Domestic abuse Bill ‘doesn’t go far enough’
23 September 2014
A leading Cardiff University academic will argue this week that the Welsh Government's Gender-based Violence, Domestic Abuse and Sexual Violence Bill designed to improve arrangements for the prevention of domestic abuse and sexual violence will fail if it doesn't place education, children's rights and children and young people's own experiences at its heart.
Emma Renold, Professor in Childhood Studies at the University's School of Social Sciences, will use a briefing to AMs to argue that without legislative change that ensures all school children and young people in Wales receive comprehensive education to address daily experiences of inter-personal sexual harassment, the cycle of gender and sexual violence in children's peer cultures will prevail.
"While I welcome the Bill's key aim to improve arrangements for the prevention of gender-based violence and domestic abuse, I am concerned that the proposals to ensure that education addressing inter-personal violence and safe relationships via a mandatory whole-school approach is delivered to all children and young people, is notably absent", says Professor Renold.
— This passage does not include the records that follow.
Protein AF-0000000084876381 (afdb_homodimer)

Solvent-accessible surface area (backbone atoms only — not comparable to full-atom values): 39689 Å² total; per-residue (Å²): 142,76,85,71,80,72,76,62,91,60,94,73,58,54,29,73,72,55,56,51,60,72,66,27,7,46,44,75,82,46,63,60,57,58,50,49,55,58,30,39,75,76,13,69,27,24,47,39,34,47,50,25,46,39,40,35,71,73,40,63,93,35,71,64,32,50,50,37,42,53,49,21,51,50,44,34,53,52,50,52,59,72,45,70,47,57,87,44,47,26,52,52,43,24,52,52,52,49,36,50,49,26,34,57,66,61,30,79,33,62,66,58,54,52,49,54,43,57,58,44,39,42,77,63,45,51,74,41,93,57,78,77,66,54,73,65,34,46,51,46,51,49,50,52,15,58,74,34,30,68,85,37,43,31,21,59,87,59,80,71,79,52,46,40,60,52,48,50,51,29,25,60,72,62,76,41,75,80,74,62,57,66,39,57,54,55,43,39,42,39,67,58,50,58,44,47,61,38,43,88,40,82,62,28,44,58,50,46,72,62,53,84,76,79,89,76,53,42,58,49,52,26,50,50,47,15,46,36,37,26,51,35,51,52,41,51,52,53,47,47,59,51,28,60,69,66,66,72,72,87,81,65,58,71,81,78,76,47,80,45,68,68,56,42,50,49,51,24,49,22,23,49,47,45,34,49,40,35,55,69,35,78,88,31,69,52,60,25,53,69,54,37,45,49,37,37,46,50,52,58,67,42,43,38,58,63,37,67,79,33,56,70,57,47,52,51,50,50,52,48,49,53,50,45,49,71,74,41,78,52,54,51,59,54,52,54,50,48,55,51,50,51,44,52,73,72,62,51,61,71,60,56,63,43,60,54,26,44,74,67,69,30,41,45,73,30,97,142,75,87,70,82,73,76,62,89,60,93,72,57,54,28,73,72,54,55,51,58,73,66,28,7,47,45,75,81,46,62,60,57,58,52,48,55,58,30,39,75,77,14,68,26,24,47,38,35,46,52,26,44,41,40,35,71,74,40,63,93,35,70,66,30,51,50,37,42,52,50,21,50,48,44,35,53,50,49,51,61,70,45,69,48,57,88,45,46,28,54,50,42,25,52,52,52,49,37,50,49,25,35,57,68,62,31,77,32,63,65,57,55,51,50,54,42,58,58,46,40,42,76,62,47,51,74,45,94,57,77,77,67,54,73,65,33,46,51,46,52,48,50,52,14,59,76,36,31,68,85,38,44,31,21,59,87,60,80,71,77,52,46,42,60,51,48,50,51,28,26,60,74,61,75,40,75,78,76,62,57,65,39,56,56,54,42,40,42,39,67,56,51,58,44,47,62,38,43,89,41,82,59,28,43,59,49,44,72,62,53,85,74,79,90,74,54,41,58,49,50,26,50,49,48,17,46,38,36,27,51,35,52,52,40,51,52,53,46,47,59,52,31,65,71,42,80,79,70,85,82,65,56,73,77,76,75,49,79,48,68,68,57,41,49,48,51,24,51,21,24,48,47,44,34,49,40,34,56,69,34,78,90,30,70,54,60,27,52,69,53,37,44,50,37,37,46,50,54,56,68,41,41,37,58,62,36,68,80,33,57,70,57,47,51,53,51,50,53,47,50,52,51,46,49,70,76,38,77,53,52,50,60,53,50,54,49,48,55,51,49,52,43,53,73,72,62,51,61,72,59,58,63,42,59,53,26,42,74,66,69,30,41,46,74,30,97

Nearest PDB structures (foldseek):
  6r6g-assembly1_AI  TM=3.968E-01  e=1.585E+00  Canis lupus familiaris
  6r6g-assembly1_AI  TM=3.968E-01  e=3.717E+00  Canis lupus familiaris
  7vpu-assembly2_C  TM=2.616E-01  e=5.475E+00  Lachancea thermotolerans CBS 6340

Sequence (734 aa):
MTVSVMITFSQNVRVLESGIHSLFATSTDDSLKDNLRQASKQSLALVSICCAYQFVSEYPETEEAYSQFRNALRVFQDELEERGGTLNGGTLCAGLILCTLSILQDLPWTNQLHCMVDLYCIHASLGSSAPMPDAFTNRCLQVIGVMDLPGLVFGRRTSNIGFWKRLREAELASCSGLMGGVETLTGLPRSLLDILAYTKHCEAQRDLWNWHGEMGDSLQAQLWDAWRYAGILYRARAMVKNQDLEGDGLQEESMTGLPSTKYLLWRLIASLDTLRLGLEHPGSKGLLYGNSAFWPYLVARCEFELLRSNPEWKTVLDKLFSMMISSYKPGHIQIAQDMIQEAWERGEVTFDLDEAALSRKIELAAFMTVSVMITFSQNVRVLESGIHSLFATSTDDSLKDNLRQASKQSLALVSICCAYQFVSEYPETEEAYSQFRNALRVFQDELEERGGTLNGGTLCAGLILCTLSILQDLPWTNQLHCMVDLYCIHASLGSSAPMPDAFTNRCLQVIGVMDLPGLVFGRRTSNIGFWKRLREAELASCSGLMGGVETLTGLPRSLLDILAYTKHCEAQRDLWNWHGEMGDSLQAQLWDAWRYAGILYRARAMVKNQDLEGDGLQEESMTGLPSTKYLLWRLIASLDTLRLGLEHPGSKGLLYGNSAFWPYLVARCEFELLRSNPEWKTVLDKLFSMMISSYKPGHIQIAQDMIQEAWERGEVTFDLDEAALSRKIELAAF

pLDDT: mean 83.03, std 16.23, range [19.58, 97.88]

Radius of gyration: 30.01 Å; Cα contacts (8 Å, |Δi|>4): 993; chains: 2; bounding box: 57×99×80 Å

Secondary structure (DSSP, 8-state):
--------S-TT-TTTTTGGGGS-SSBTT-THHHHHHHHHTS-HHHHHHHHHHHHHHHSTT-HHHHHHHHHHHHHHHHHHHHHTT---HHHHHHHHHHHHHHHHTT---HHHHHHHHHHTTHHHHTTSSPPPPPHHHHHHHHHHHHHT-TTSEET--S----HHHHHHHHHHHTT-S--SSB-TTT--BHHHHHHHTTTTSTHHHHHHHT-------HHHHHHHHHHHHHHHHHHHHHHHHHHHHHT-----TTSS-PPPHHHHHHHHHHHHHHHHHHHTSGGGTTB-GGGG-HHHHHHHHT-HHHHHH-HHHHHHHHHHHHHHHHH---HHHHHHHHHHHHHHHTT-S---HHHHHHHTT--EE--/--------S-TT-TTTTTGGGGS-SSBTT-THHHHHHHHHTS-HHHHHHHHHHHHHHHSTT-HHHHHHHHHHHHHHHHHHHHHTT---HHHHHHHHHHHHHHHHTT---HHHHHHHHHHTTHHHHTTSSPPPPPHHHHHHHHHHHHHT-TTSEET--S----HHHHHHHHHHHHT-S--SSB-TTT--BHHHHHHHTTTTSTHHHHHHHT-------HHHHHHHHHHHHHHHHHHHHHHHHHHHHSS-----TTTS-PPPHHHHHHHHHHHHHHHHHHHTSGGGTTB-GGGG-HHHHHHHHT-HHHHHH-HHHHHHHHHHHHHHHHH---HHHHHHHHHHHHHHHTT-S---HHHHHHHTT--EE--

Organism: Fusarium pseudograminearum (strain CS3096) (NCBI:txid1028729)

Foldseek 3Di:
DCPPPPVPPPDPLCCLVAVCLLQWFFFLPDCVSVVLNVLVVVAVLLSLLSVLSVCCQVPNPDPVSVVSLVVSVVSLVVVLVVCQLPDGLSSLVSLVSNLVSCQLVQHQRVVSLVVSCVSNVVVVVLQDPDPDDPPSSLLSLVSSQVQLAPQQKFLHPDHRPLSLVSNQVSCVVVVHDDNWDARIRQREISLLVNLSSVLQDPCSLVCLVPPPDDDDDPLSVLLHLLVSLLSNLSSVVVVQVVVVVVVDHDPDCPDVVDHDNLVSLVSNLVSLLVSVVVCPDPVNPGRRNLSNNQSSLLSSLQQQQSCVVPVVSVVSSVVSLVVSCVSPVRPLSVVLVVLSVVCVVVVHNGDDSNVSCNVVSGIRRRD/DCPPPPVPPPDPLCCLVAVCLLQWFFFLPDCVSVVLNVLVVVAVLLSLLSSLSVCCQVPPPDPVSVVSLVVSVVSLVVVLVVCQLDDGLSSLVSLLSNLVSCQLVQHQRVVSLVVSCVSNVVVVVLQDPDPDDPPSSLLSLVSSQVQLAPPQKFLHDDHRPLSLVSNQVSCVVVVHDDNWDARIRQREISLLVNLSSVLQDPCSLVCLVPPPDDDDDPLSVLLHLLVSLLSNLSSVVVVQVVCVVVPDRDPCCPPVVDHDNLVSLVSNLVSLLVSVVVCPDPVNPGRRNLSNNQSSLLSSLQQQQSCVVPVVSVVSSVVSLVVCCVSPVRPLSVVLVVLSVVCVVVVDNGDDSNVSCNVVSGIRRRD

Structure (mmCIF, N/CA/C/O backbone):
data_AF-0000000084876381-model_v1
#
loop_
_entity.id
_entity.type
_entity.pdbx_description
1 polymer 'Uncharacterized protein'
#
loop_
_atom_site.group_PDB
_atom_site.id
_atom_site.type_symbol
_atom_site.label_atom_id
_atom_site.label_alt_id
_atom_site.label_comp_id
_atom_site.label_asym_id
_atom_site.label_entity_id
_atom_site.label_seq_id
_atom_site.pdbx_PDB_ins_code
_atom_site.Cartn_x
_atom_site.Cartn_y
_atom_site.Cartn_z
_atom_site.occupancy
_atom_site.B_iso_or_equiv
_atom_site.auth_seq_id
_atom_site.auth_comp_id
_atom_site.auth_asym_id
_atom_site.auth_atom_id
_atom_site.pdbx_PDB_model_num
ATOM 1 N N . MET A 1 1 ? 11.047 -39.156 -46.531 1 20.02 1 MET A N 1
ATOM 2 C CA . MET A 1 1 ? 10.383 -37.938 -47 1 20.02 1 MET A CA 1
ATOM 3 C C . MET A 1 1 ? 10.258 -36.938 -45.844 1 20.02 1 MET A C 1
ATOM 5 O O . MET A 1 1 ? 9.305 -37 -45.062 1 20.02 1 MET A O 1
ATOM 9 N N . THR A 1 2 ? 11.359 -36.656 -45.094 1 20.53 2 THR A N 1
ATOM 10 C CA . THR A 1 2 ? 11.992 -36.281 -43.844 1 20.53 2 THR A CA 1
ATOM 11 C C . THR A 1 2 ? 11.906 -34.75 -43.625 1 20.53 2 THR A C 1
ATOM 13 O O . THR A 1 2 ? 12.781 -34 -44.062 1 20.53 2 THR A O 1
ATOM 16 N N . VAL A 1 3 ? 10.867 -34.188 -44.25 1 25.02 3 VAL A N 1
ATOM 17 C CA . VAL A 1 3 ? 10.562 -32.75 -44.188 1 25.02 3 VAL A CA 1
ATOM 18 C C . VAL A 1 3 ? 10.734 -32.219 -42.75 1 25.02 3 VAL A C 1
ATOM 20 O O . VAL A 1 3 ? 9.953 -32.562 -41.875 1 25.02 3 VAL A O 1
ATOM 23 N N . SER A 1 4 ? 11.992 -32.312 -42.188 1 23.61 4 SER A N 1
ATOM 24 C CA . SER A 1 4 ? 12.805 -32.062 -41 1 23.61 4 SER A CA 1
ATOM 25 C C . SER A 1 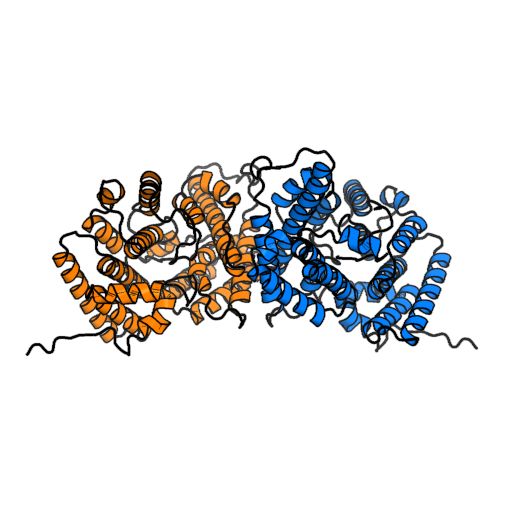4 ? 12.531 -30.656 -40.406 1 23.61 4 SER A C 1
ATOM 27 O O . SER A 1 4 ? 12.852 -29.656 -41.031 1 23.61 4 SER A O 1
ATOM 29 N N . VAL A 1 5 ? 11.398 -30.422 -39.906 1 26.98 5 VAL A N 1
ATOM 30 C CA . VAL A 1 5 ? 10.742 -29.266 -39.312 1 26.98 5 VAL A CA 1
ATOM 31 C C . VAL A 1 5 ? 11.727 -28.547 -38.375 1 26.98 5 VAL A C 1
ATOM 33 O O . VAL A 1 5 ? 12.016 -29.031 -37.281 1 26.98 5 VAL A O 1
ATOM 36 N N . MET A 1 6 ? 12.953 -28.203 -38.844 1 27.58 6 MET A N 1
ATOM 37 C CA . MET A 1 6 ? 13.891 -27.266 -38.188 1 27.58 6 MET A CA 1
ATOM 38 C C . MET A 1 6 ? 13.172 -26.016 -37.719 1 27.58 6 MET A C 1
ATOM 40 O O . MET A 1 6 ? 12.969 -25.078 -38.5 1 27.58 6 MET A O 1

"This absence is all the more urgent and concerning in light of our recent research findings that pre-teen children (aged 10-12) growing up in Wales report increasingly compulsory boyfriend-girlfriend cultures in which gender-based forms of conflict, coercion and control are seen by children as an inevitable component of young relationships and common place.
"Prevention, pedagogy and policy in this area is fundamental to addressing the realities of children's early relationship cultures at the age of 10,11 and 12. Indeed it is vital that preventative education and policy does not solely consider gender-based violence and harassment as something which only affects children's 'future relationships' in adolescence and beyond.
"It is imperative that the 3 P's are included in this Bill if the legislation is going to deliver what the Welsh Government hopes and intends. Without legislative change, children's experiences of coercion, control and harassment in their pre-teen relationship cultures will remain hidden and inevitably endure."
Professor Renold will draw on findings from her study 'Boys Speak Out: A Qualitative Study of Children's Gender and Sexual Cultures (age 10-12)', which is the first study of its kind. It details in their own words, the views and experiences of pre-teen boys and girls growing up in a sexist society, and addresses the absence of young people's own experiences in public concern and media debates surrounding sexism and harassment.
Professor Emma Renold leads the Gender and Sexualities Research Group in Cardiff University's School of Social Sciences.
The briefing took place on Tuesday 23rd September at the National Assembly for Wales.